__Exercise directions__
The lines below starting at the line containing "ATOM 232 O O" and ending at the line containing "ATOM 239 N N" are to be repeated exactly, with both ends kept and nothing else added.

__Records shown__

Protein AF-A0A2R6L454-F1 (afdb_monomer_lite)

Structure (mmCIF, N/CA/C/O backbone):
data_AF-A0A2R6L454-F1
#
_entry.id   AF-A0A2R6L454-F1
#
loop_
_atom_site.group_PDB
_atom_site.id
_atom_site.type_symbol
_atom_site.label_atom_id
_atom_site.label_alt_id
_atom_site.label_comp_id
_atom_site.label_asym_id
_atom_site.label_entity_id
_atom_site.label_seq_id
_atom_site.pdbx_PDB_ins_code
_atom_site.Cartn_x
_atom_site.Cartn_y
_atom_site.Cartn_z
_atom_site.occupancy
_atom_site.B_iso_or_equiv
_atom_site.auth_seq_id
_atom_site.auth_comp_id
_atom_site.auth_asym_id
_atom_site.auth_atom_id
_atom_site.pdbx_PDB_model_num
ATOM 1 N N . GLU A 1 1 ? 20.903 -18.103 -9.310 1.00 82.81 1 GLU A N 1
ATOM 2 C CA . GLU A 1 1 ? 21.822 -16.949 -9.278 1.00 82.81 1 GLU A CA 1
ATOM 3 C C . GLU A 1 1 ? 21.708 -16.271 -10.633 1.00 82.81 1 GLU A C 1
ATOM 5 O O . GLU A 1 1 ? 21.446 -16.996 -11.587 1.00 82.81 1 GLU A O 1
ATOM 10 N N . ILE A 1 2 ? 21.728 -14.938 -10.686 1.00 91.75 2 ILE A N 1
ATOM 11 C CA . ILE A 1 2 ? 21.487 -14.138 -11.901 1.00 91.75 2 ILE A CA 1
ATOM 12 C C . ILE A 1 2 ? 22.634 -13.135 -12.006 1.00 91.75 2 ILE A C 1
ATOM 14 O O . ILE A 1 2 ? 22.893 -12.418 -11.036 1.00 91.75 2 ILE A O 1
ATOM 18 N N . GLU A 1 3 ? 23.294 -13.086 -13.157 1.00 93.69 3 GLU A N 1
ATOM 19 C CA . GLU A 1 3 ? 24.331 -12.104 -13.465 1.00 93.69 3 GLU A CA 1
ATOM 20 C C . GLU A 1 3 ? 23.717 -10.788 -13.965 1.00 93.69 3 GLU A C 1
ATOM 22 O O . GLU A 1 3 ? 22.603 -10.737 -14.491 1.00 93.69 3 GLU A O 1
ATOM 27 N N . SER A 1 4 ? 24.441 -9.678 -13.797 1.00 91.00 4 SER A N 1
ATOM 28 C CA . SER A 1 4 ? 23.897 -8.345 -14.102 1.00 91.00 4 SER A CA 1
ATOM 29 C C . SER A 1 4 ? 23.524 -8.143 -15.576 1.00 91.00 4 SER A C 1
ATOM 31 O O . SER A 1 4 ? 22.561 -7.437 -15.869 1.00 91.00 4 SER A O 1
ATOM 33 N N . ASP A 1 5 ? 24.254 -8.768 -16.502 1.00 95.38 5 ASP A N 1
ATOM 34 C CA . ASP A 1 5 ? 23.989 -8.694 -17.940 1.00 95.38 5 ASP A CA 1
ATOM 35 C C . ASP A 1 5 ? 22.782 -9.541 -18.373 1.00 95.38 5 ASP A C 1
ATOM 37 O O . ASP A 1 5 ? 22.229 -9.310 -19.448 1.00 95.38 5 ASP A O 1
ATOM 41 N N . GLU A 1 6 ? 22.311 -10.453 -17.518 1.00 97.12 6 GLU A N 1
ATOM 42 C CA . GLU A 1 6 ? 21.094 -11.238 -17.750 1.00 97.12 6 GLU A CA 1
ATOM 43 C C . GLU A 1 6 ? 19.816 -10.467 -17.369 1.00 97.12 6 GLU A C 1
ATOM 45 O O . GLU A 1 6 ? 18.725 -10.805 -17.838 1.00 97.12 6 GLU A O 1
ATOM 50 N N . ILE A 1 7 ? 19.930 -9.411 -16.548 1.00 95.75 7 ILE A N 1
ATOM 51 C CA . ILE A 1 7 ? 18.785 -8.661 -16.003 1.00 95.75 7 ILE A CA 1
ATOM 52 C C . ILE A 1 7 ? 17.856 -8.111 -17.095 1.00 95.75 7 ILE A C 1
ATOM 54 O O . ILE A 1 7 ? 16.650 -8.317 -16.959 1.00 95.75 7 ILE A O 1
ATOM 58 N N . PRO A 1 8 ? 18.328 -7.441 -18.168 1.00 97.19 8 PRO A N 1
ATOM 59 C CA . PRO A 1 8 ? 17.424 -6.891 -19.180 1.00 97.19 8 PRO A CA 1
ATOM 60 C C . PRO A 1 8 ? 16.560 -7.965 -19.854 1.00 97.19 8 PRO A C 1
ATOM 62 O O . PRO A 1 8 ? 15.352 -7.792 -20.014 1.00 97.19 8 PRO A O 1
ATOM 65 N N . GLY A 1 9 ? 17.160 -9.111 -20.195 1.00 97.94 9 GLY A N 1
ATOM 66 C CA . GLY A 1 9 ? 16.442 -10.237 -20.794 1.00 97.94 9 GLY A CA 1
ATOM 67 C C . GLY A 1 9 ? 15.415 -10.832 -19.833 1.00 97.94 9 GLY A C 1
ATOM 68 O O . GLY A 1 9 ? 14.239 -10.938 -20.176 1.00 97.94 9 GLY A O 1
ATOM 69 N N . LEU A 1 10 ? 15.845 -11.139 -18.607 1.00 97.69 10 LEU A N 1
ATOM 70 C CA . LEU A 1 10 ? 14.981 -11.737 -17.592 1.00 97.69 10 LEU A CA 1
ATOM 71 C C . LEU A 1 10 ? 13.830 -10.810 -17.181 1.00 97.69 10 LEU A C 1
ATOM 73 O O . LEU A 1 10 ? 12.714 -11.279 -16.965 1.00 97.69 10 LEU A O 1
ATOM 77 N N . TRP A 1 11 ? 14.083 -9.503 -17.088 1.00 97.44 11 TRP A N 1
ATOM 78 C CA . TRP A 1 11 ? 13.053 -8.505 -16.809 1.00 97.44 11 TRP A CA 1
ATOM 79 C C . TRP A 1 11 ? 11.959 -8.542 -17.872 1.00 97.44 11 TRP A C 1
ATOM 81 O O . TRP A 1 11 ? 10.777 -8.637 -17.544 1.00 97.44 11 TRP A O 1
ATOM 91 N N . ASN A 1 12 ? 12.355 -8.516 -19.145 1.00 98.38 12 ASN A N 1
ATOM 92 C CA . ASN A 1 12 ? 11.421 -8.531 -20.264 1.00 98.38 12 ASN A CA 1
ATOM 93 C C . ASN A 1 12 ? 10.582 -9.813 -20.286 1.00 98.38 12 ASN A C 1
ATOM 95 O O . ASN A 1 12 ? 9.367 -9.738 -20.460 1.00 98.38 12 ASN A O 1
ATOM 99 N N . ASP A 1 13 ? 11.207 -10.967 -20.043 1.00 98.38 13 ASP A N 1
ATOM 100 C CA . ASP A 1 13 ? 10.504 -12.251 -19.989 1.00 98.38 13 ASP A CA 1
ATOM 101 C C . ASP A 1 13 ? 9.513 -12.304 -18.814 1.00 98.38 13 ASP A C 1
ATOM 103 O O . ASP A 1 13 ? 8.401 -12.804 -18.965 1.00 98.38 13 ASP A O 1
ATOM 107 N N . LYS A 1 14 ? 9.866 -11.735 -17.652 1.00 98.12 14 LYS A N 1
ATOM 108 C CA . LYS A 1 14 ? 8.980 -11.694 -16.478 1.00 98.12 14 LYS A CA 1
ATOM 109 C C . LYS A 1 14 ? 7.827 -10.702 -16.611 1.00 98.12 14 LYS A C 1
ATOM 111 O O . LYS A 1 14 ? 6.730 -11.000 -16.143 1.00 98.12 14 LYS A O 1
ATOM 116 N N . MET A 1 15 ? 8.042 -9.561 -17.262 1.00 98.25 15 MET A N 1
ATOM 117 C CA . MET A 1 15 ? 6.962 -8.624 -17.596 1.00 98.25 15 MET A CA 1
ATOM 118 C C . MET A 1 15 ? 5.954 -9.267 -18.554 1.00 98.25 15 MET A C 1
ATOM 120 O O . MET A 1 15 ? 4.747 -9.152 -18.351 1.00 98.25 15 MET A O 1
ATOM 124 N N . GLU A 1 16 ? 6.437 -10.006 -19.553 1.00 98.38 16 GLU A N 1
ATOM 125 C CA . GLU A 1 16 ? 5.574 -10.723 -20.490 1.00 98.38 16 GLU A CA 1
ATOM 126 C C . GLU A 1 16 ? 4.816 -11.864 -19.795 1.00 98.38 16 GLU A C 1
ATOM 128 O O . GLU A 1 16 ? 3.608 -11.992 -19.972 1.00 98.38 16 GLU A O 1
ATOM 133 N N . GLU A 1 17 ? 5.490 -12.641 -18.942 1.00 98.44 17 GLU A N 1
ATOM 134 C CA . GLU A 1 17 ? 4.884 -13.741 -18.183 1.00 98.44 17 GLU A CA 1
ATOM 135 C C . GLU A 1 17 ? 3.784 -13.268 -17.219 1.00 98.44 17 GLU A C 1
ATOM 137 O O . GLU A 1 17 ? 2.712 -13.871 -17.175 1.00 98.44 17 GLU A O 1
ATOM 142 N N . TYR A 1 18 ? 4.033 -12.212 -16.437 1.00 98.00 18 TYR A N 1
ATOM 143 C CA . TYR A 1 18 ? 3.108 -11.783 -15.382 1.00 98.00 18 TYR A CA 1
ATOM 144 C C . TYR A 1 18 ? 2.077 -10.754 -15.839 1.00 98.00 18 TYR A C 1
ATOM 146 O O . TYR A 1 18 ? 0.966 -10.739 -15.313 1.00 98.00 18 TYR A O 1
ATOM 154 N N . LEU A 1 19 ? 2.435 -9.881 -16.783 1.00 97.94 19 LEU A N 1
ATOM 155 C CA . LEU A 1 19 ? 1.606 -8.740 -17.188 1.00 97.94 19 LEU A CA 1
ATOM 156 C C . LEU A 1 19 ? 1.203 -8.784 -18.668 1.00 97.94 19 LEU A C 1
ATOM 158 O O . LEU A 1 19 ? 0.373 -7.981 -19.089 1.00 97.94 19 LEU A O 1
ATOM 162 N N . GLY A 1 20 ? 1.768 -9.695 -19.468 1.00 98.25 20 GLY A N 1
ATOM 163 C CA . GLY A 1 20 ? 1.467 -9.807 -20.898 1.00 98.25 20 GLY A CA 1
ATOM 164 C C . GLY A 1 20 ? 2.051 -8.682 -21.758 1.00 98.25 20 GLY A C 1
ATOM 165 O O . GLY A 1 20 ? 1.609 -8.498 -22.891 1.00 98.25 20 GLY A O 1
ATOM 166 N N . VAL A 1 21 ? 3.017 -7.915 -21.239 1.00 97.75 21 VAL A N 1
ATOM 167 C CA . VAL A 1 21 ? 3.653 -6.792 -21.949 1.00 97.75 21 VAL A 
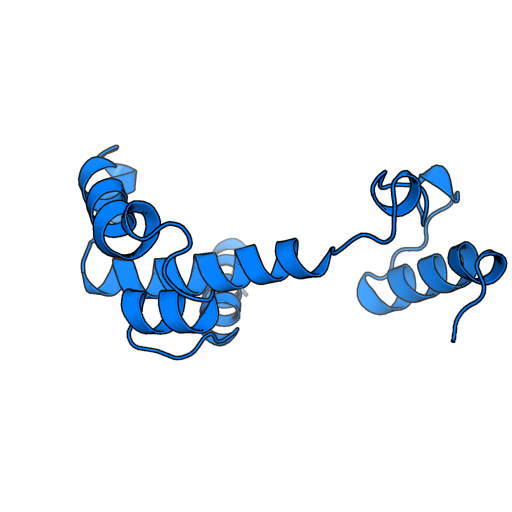CA 1
ATOM 168 C C . VAL A 1 21 ? 5.170 -6.929 -21.947 1.00 97.75 21 VAL A C 1
ATOM 170 O O . VAL A 1 21 ? 5.762 -7.327 -20.948 1.00 97.75 21 VAL A O 1
ATOM 173 N N . ARG A 1 22 ? 5.813 -6.558 -23.058 1.00 97.94 22 ARG A N 1
ATOM 174 C CA . ARG A 1 22 ? 7.272 -6.579 -23.202 1.00 97.94 22 ARG A CA 1
ATOM 175 C C . ARG A 1 22 ? 7.786 -5.165 -23.506 1.00 97.94 22 ARG A C 1
ATOM 177 O O . ARG A 1 22 ? 7.356 -4.606 -24.514 1.00 97.94 
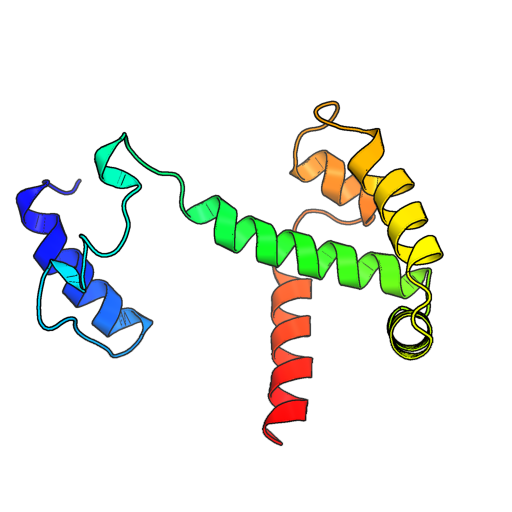22 ARG A O 1
ATOM 184 N N . PRO A 1 23 ? 8.665 -4.582 -22.668 1.00 97.81 23 PRO A N 1
ATOM 185 C CA . PRO A 1 23 ? 9.247 -3.263 -22.924 1.00 97.81 23 PRO A CA 1
ATOM 186 C C . PRO A 1 23 ? 9.997 -3.203 -24.262 1.00 97.81 23 PRO A C 1
ATOM 188 O O . PRO A 1 23 ? 10.657 -4.171 -24.646 1.00 97.81 23 PRO A O 1
ATOM 191 N N . GLU A 1 24 ? 9.934 -2.064 -24.959 1.00 97.50 24 GLU A N 1
ATOM 192 C CA . GLU A 1 24 ? 10.656 -1.873 -26.228 1.00 97.50 24 GLU A CA 1
ATOM 193 C C . GLU A 1 24 ? 12.133 -1.517 -26.002 1.00 97.50 24 GLU A C 1
ATOM 195 O O . GLU A 1 24 ? 12.986 -1.792 -26.851 1.00 97.50 24 GLU A O 1
ATOM 200 N N . THR A 1 25 ? 12.447 -0.909 -24.854 1.00 98.19 25 THR A N 1
ATOM 201 C CA . THR A 1 25 ? 13.798 -0.472 -24.483 1.00 98.19 25 THR A CA 1
ATOM 202 C C . THR A 1 25 ? 14.097 -0.750 -23.011 1.00 98.19 25 THR A C 1
ATOM 204 O O . THR A 1 25 ? 13.191 -0.786 -22.182 1.00 98.19 25 THR A O 1
ATOM 207 N N . ASP A 1 26 ? 15.379 -0.857 -22.649 1.00 97.56 26 ASP A N 1
ATOM 208 C CA . ASP A 1 26 ? 15.786 -1.062 -21.248 1.00 97.56 26 ASP A CA 1
ATOM 209 C C . ASP A 1 26 ? 15.378 0.106 -20.336 1.00 97.56 26 ASP A C 1
ATOM 211 O O . ASP A 1 26 ? 15.138 -0.100 -19.148 1.00 97.56 26 ASP A O 1
ATOM 215 N N . ALA A 1 27 ? 15.247 1.317 -20.896 1.00 96.81 27 ALA A N 1
ATOM 216 C CA . ALA A 1 27 ? 14.758 2.503 -20.191 1.00 96.81 27 ALA A CA 1
ATOM 217 C C . ALA A 1 27 ? 13.301 2.352 -19.718 1.00 96.81 27 ALA A C 1
ATOM 219 O O . ALA A 1 27 ? 12.937 2.882 -18.675 1.00 96.81 27 ALA A O 1
ATOM 220 N N . GLU A 1 28 ? 12.488 1.610 -20.470 1.00 96.75 28 GLU A N 1
ATOM 221 C CA . GLU A 1 28 ? 11.109 1.246 -20.116 1.00 96.75 28 GLU A CA 1
ATOM 222 C C . GLU A 1 28 ? 11.038 -0.122 -19.408 1.00 96.75 28 GLU A C 1
ATOM 224 O O . GLU A 1 28 ? 9.986 -0.527 -18.917 1.00 96.75 28 GLU A O 1
ATOM 229 N N . GLY A 1 29 ? 12.158 -0.849 -19.373 1.00 96.69 29 GLY A N 1
ATOM 230 C CA . GLY A 1 29 ? 12.327 -2.148 -18.736 1.00 96.69 29 GLY A CA 1
ATOM 231 C C . GLY A 1 29 ? 13.025 -2.033 -17.386 1.00 96.69 29 GLY A C 1
ATOM 232 O O . GLY A 1 29 ? 12.572 -1.314 -16.498 1.00 96.69 29 GLY A O 1
ATOM 233 N N . CYS A 1 30 ? 14.130 -2.753 -17.214 1.00 95.44 30 CYS A N 1
ATOM 234 C CA . CYS A 1 30 ? 14.827 -2.859 -15.931 1.00 95.44 30 CYS A CA 1
ATOM 235 C C . CYS A 1 30 ? 15.447 -1.547 -15.414 1.00 95.44 30 CYS A C 1
ATOM 237 O O . CYS A 1 30 ? 15.838 -1.493 -14.250 1.00 95.44 30 CYS A O 1
ATOM 239 N N . LEU A 1 31 ? 15.539 -0.498 -16.241 1.00 95.12 31 LEU A N 1
ATOM 240 C CA . LEU A 1 31 ? 16.039 0.825 -15.847 1.00 95.12 31 LEU A CA 1
ATOM 241 C C . LEU A 1 31 ? 14.920 1.838 -15.557 1.00 95.12 31 LEU A C 1
ATOM 243 O O . LEU A 1 31 ? 15.220 3.010 -15.334 1.00 95.12 31 LEU A O 1
ATOM 247 N N . GLN A 1 32 ? 13.651 1.412 -15.557 1.00 96.38 32 GLN A N 1
ATOM 248 C CA . GLN A 1 32 ? 12.512 2.301 -15.295 1.00 96.38 32 GLN A CA 1
ATOM 249 C C . GLN A 1 32 ? 12.536 2.908 -13.886 1.00 96.38 32 GLN A C 1
ATOM 251 O O . GLN A 1 32 ? 12.060 4.023 -13.679 1.00 96.38 32 GLN A O 1
ATOM 256 N N . ASP A 1 33 ? 13.110 2.176 -12.929 1.00 95.25 33 ASP A N 1
ATOM 257 C CA . ASP A 1 33 ? 13.150 2.540 -11.520 1.00 95.25 33 ASP A CA 1
ATOM 258 C C . ASP A 1 33 ? 14.579 2.784 -11.039 1.00 95.25 33 ASP A C 1
ATOM 260 O O . ASP A 1 33 ? 15.536 2.092 -11.393 1.00 95.25 33 ASP A O 1
ATOM 264 N N . ILE A 1 34 ? 14.724 3.783 -10.170 1.00 93.19 34 ILE A N 1
ATOM 265 C CA . ILE A 1 34 ? 16.035 4.267 -9.735 1.00 93.19 34 ILE A CA 1
ATOM 266 C C . ILE A 1 34 ? 16.689 3.365 -8.685 1.00 93.19 34 ILE A C 1
ATOM 268 O O . ILE A 1 34 ? 17.886 3.489 -8.425 1.00 93.19 34 ILE A O 1
ATOM 272 N N . HIS A 1 35 ? 15.939 2.483 -8.024 1.00 92.31 35 HIS A N 1
ATOM 273 C CA . HIS A 1 35 ? 16.346 1.957 -6.722 1.00 92.31 35 HIS A CA 1
ATOM 274 C C . HIS A 1 35 ? 17.653 1.161 -6.778 1.00 92.31 35 HIS A C 1
ATOM 276 O O . HIS A 1 35 ? 18.529 1.376 -5.937 1.00 92.31 35 HIS A O 1
ATOM 282 N N . TRP A 1 36 ? 17.834 0.334 -7.814 1.00 90.88 36 TRP A N 1
ATOM 283 C CA . TRP A 1 36 ? 19.050 -0.463 -8.018 1.00 90.88 36 TRP A CA 1
ATOM 284 C C . TRP A 1 36 ? 20.307 0.356 -8.326 1.00 90.88 36 TRP A C 1
ATOM 286 O O . TRP A 1 36 ? 21.414 -0.165 -8.213 1.00 90.88 36 TRP A O 1
ATOM 296 N N . THR A 1 37 ? 20.178 1.649 -8.636 1.00 87.62 37 THR A N 1
ATOM 297 C CA . THR A 1 37 ? 21.342 2.523 -8.862 1.00 87.62 37 THR A CA 1
ATOM 298 C C . THR A 1 37 ? 22.063 2.921 -7.571 1.00 87.62 37 THR A C 1
ATOM 300 O O . THR A 1 37 ? 23.242 3.269 -7.609 1.00 87.62 37 THR A O 1
ATOM 303 N N . SER A 1 38 ? 21.3
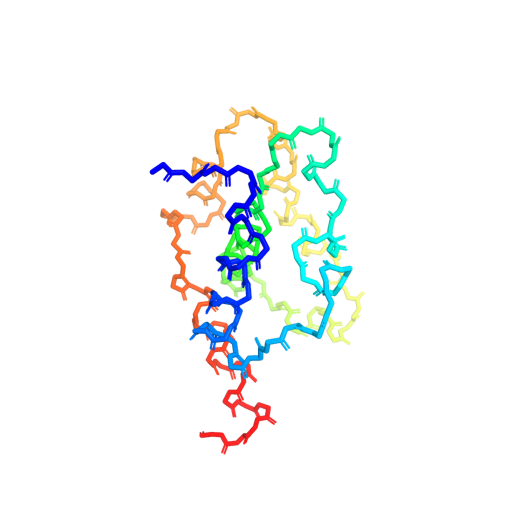79 2.855 -6.423 1.00 83.06 38 SER A N 1
ATOM 304 C CA . SER A 1 38 ? 21.919 3.257 -5.111 1.00 83.06 38 SER A CA 1
ATOM 305 C C . SER A 1 38 ? 22.236 2.088 -4.167 1.00 83.06 38 SER A C 1
ATOM 307 O O . SER A 1 38 ? 22.795 2.294 -3.090 1.00 83.06 38 SER A O 1
ATOM 309 N N . GLY A 1 39 ? 21.897 0.862 -4.566 1.00 81.19 39 GLY A N 1
ATOM 310 C CA . GLY A 1 39 ? 22.031 -0.352 -3.764 1.00 81.19 39 GLY A CA 1
ATOM 311 C C . GLY A 1 39 ? 20.940 -1.361 -4.110 1.00 81.19 39 GLY A C 1
ATOM 312 O O . GLY A 1 39 ? 20.014 -1.055 -4.858 1.00 81.19 39 GLY A O 1
ATOM 313 N N . PHE A 1 40 ? 21.029 -2.580 -3.575 1.00 77.75 40 PHE A N 1
ATOM 314 C CA . PHE A 1 40 ? 19.966 -3.553 -3.808 1.00 77.75 40 PHE A CA 1
ATOM 315 C C . PHE A 1 40 ? 18.695 -3.118 -3.076 1.00 77.75 40 PHE A C 1
ATOM 317 O O . PHE A 1 40 ? 18.681 -2.949 -1.856 1.00 77.75 40 PHE A O 1
ATOM 324 N N . ALA A 1 41 ? 17.640 -2.900 -3.847 1.00 73.81 41 ALA A N 1
ATOM 325 C CA . ALA A 1 41 ? 16.403 -2.319 -3.373 1.00 73.81 41 ALA A CA 1
ATOM 326 C C . ALA A 1 41 ? 15.427 -3.377 -2.875 1.00 73.81 41 ALA A C 1
ATOM 328 O O . ALA A 1 41 ? 15.390 -4.502 -3.371 1.00 73.81 41 ALA A O 1
ATOM 329 N N . SER A 1 42 ? 14.598 -2.981 -1.915 1.00 80.50 42 SER A N 1
ATOM 330 C CA . SER A 1 42 ? 13.555 -3.814 -1.334 1.00 80.50 42 SER A CA 1
ATOM 331 C C . SER A 1 42 ? 12.191 -3.371 -1.867 1.00 80.50 42 SER A C 1
ATOM 333 O O . SER A 1 42 ? 11.553 -2.500 -1.286 1.00 80.50 42 SER A O 1
ATOM 335 N N . PHE A 1 43 ? 11.756 -3.954 -2.987 1.00 92.94 43 PHE A N 1
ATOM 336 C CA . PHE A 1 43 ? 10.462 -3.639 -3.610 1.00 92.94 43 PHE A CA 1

__Exercise answer__
ATOM 232 O O . GLY A 1 29 ? 12.572 -1.314 -16.498 1.00 96.69 29 GLY A O 1
ATOM 233 N N . CYS A 1 30 ? 14.130 -2.753 -17.214 1.00 95.44 30 CYS A N 1
ATOM 234 C CA . CYS A 1 30 ? 14.827 -2.859 -15.931 1.00 95.44 30 CYS A CA 1
ATOM 235 C C . CYS A 1 30 ? 15.447 -1.547 -15.414 1.00 95.44 30 CYS A C 1
ATOM 237 O O . CYS A 1 30 ? 15.838 -1.493 -14.250 1.00 95.44 30 CYS A O 1
ATOM 239 N N . LEU A 1 31 ? 15.539 -0.498 -16.241 1.00 95.12 31 LEU A N 1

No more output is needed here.